How to install Ansible on Windows 10

The easiest way to use Ansible on Windows 10 is through WSL. To install Ansible, I used pip, so the first step is installing pip3 and some necessary dependencies:

sudo apt install -y python3-pip python3-dev libffi-dev libssl-dev

Then install Ansible (user-level installation):

pip3 install ansible --user

Finally, update the PATH:

echo 'PATH=$HOME/.local/bin:$PATH' >> ~/.bashrc

Here are some useful utilities I recommend installing when working with Ansible:

pip3 install yamllint ansible-lint molecule

Updating Ansible 2.9 to 2.10

Version 2.10 of Ansible was recently released, and it includes a major module restructuring. Because of this, the update cannot be performed by simply upgrading the installed package. You must uninstall version 2.9:

pip3 uninstall ansible ansible-base

And then install the new version (2.10):

pip3 install ansible --user

Docker

Thanks to Ansible, installing Docker on all machines was extremely simple. I found a playbook—used almost as-is—that installs Docker on Debian systems. The version I used can be found here.

Conclusion

In conclusion, both Cloud-Init and Ansible have been great discoveries. Especially Ansible, as I now see it as a tool I can start using daily in my professional work.

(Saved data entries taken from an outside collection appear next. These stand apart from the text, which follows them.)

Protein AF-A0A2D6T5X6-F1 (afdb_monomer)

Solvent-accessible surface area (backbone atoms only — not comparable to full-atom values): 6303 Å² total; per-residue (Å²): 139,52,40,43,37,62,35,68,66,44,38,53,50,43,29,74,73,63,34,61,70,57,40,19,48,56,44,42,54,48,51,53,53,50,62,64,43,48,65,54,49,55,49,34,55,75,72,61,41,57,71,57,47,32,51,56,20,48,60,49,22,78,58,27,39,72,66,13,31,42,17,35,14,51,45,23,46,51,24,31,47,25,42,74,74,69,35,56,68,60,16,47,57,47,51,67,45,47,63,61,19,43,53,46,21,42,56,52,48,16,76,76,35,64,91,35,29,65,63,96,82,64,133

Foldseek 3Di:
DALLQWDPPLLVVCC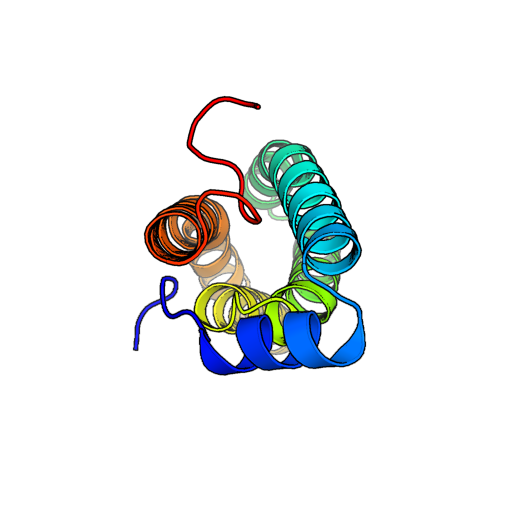VVPNLVVLLVLQVVLVVVVVVCLVVLVVCLVVLVLVVLLVSLVVNLVRCVSNGSPSLNVLSVQLNVCSVVVNSVSNSVSSVCNVVSVLSNLCVVCVVRVPRGDHPDGD

Secondary structure (DSSP, 8-state):
--TT---HHHHHHHHHHH-HHHHHHHHHHHHHHHHHHHHHHHHHHHHT-HHHHHHHHHHHHHHHTTTT-HHHHHHHHHHHHHHHTT-HHHHHHHHHTHHHHHHHHHHHHHHH-TTTS--TT--

pLDDT: mean 91.57, std 8.42, range [44.31, 97.25]

Radius of gyration: 14.31 Å; Cα contacts (8 Å, |Δi|>4): 166; chains: 1; bounding box: 39×23×40 Å

Mean predicted aligned error: 3.62 Å

Structure (mmCIF, N/CA/C/O backbone):
data_AF-A0A2D6T5X6-F1
#
_entry.id   AF-A0A2D6T5X6-F1
#
loop_
_atom_site.group_PDB
_atom_site.id
_atom_site.type_symbol
_atom_site.label_atom_id
_atom_site.label_alt_id
_atom_site.label_comp_id
_atom_site.label_asym_id
_atom_site.label_entity_id
_atom_site.label_seq_id
_atom_site.pdbx_PDB_ins_code
_atom_site.Cartn_x
_atom_site.Cartn_y
_atom_site.Cartn_z
_atom_site.occupancy
_atom_site.B_iso_or_equiv
_atom_site.auth_seq_id
_atom_site.auth_comp_id
_atom_site.auth_asym_id
_atom_site.auth_atom_id
_atom_site.pdbx_PDB_model_num
ATOM 1 N N . MET A 1 1 ? -6.097 -16.354 -2.130 1.00 56.69 1 MET A N 1
ATOM 2 C CA . MET A 1 1 ? -5.410 -15.162 -2.674 1.00 56.69 1 MET A CA 1
ATOM 3 C C . MET A 1 1 ? -4.845 -14.401 -1.492 1.00 56.69 1 MET A C 1
ATOM 5 O O . MET A 1 1 ? -5.540 -14.318 -0.487 1.00 56.69 1 MET A O 1
ATOM 9 N N . SER A 1 2 ? -3.578 -14.003 -1.548 1.00 76.44 2 SER A N 1
ATOM 10 C CA . SER A 1 2 ? -2.799 -13.532 -0.394 1.00 76.44 2 SER A CA 1
ATOM 11 C C . SER A 1 2 ? -2.654 -12.008 -0.419 1.00 76.44 2 SER A C 1
ATOM 13 O O . SER A 1 2 ? -2.550 -11.416 -1.490 1.00 76.44 2 SER A O 1
ATOM 15 N N . SER A 1 3 ? -2.579 -11.362 0.749 1.00 73.00 3 SER A N 1
ATOM 16 C CA . SER A 1 3 ? -2.191 -9.943 0.870 1.00 73.00 3 SER A CA 1
ATOM 17 C C . SER A 1 3 ? -0.798 -9.657 0.288 1.00 73.00 3 SER A C 1
ATOM 19 O O . SER A 1 3 ? -0.493 -8.522 -0.060 1.00 73.00 3 SER A O 1
ATOM 21 N N . ALA A 1 4 ? 0.014 -10.699 0.099 1.00 79.94 4 ALA A N 1
ATOM 22 C CA . ALA A 1 4 ? 1.316 -10.646 -0.547 1.00 79.94 4 ALA A CA 1
ATOM 23 C C . ALA A 1 4 ? 1.260 -10.824 -2.080 1.00 79.94 4 ALA A C 1
ATOM 25 O O . ALA A 1 4 ? 2.300 -11.002 -2.713 1.00 79.94 4 ALA A O 1
ATOM 26 N N . ASP A 1 5 ? 0.081 -10.885 -2.703 1.00 90.50 5 ASP A N 1
ATOM 27 C CA . ASP A 1 5 ? -0.019 -11.019 -4.160 1.00 90.50 5 ASP A CA 1
ATOM 28 C C . ASP A 1 5 ? 0.534 -9.758 -4.850 1.00 90.50 5 ASP A C 1
ATOM 30 O O . ASP A 1 5 ? 0.233 -8.628 -4.464 1.00 90.50 5 ASP A O 1
ATOM 34 N N . VAL A 1 6 ? 1.367 -9.951 -5.873 1.00 95.12 6 VAL A N 1
ATOM 35 C CA . VAL A 1 6 ? 2.047 -8.867 -6.594 1.00 95.12 6 VAL A CA 1
ATOM 36 C C . VAL A 1 6 ? 1.824 -9.003 -8.093 1.00 95.12 6 VAL A C 1
ATOM 38 O O . VAL A 1 6 ? 1.708 -10.117 -8.607 1.00 95.12 6 VAL A O 1
ATOM 41 N N . ASP A 1 7 ? 1.762 -7.879 -8.802 1.00 95.75 7 ASP A N 1
ATOM 42 C CA . ASP A 1 7 ? 1.591 -7.852 -10.254 1.00 95.75 7 ASP A CA 1
ATOM 43 C C . ASP A 1 7 ? 2.873 -7.396 -10.956 1.00 95.75 7 ASP A C 1
ATOM 45 O O . ASP A 1 7 ? 3.140 -6.213 -11.160 1.00 95.75 7 ASP A O 1
ATOM 49 N N . ILE A 1 8 ? 3.658 -8.389 -11.365 1.00 96.00 8 ILE A N 1
ATOM 50 C CA . ILE A 1 8 ? 4.909 -8.215 -12.111 1.00 96.00 8 ILE A CA 1
ATOM 51 C C . ILE A 1 8 ? 4.644 -7.566 -13.481 1.00 96.00 8 ILE A C 1
ATOM 53 O O . ILE A 1 8 ? 5.481 -6.827 -14.001 1.00 96.00 8 ILE A O 1
ATOM 57 N N . ARG A 1 9 ? 3.478 -7.824 -14.092 1.00 95.56 9 ARG A N 1
ATOM 58 C CA . ARG A 1 9 ? 3.130 -7.277 -15.412 1.00 95.56 9 ARG A CA 1
ATOM 59 C C . ARG A 1 9 ? 2.827 -5.790 -15.318 1.00 95.56 9 ARG A C 1
ATOM 61 O O . ARG A 1 9 ? 3.228 -5.052 -16.215 1.00 95.56 9 ARG A O 1
ATOM 68 N N . ALA A 1 10 ? 2.176 -5.353 -14.241 1.00 94.06 10 ALA A N 1
ATOM 69 C CA . ALA A 1 10 ? 1.956 -3.936 -13.970 1.00 94.06 10 ALA A CA 1
ATOM 70 C C . ALA A 1 10 ? 3.293 -3.184 -13.868 1.00 94.06 10 ALA A C 1
ATOM 72 O O . ALA A 1 10 ? 3.499 -2.208 -14.589 1.00 94.06 10 ALA A O 1
ATOM 73 N N . VAL A 1 11 ? 4.248 -3.706 -13.087 1.00 95.81 11 VAL A N 1
ATOM 74 C CA . VAL A 1 11 ? 5.587 -3.101 -12.954 1.00 95.81 11 VAL A CA 1
ATOM 75 C C . VAL A 1 11 ? 6.321 -3.053 -14.295 1.00 95.81 11 VAL A C 1
ATOM 77 O O . VAL A 1 11 ? 6.803 -1.996 -14.689 1.00 95.81 11 VAL A O 1
ATOM 80 N N . ASN A 1 12 ? 6.344 -4.153 -15.054 1.00 96.38 12 ASN A N 1
ATOM 81 C CA . ASN A 1 12 ? 6.958 -4.167 -16.388 1.00 96.38 12 ASN A CA 1
ATOM 82 C C . ASN A 1 12 ? 6.304 -3.166 -17.353 1.00 96.38 12 ASN A C 1
ATOM 84 O O . ASN A 1 12 ? 6.992 -2.553 -18.167 1.00 96.38 12 ASN A O 1
ATOM 88 N N . SER A 1 13 ? 4.987 -2.976 -17.254 1.00 96.19 13 SER A N 1
ATOM 89 C CA . SER A 1 13 ? 4.266 -1.994 -18.068 1.00 96.19 13 SER A CA 1
ATOM 90 C C . SER A 1 13 ? 4.673 -0.566 -17.703 1.00 96.19 13 SER A C 1
ATOM 92 O O . SER A 1 13 ? 4.896 0.246 -18.597 1.00 96.19 13 SER A O 1
ATOM 94 N N . LEU A 1 14 ? 4.848 -0.262 -16.412 1.00 95.19 14 LEU A N 1
ATOM 95 C CA . LEU A 1 14 ? 5.374 1.031 -15.965 1.00 95.19 14 LEU A CA 1
ATOM 96 C C . LEU A 1 14 ? 6.804 1.264 -16.457 1.00 95.19 14 LEU A C 1
ATOM 98 O O . LEU A 1 14 ? 7.092 2.337 -16.985 1.00 95.19 14 LEU A O 1
ATOM 102 N N . VAL A 1 15 ? 7.669 0.250 -16.371 1.00 96.75 15 VAL A N 1
ATOM 103 C CA . VAL A 1 15 ? 9.040 0.326 -16.898 1.00 96.75 15 VAL A CA 1
ATOM 104 C C . VAL A 1 15 ? 9.031 0.596 -18.402 1.00 96.75 15 VAL A C 1
ATOM 106 O O . VAL A 1 15 ? 9.801 1.430 -18.870 1.00 96.75 15 VAL A O 1
ATOM 109 N N . ALA A 1 16 ? 8.146 -0.052 -19.160 1.00 97.12 16 ALA A N 1
ATOM 110 C CA . ALA A 1 16 ? 8.021 0.177 -20.597 1.00 97.12 16 ALA A CA 1
ATOM 111 C C . ALA A 1 16 ? 7.515 1.592 -20.940 1.00 97.12 16 ALA A C 1
ATOM 113 O O . ALA A 1 16 ? 7.929 2.158 -21.948 1.00 97.12 16 ALA A O 1
ATOM 114 N N . LEU A 1 17 ? 6.634 2.166 -20.113 1.00 96.19 17 LEU A N 1
ATOM 115 C CA . LEU A 1 17 ? 6.040 3.488 -20.339 1.00 96.19 17 LEU A CA 1
ATOM 116 C C . LEU A 1 17 ? 6.937 4.646 -19.882 1.00 96.19 17 LEU A C 1
ATOM 118 O O . LEU A 1 17 ? 7.033 5.662 -20.568 1.00 96.19 17 LEU A O 1
ATOM 122 N N . PHE A 1 18 ? 7.572 4.514 -18.718 1.00 94.88 18 PHE A N 1
ATOM 123 C CA . PHE A 1 18 ? 8.281 5.607 -18.043 1.00 94.88 18 PHE A CA 1
ATOM 124 C C . PHE A 1 18 ? 9.793 5.389 -17.936 1.00 94.88 18 PHE A C 1
ATOM 126 O O . PHE A 1 18 ? 10.522 6.328 -17.609 1.00 94.88 18 PHE A O 1
ATOM 133 N N . GLY A 1 19 ? 10.274 4.179 -18.217 1.00 97.25 19 GLY A N 1
ATOM 134 C CA . GLY A 1 19 ? 11.649 3.760 -17.974 1.00 97.25 19 GLY A CA 1
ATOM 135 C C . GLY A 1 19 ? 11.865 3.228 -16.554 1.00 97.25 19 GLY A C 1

The only drawback I’ve found with Ansible is that some features are not compatible with Windows. I currently use Windows 10 and I’ve been able to use Ansible without major issues through WSL. The only problem I’ve encountered so far is with Ansible Vault, which requires modifying file permissions in some situations—something that isn’t possible in WSL today (or at least I haven’t found a way).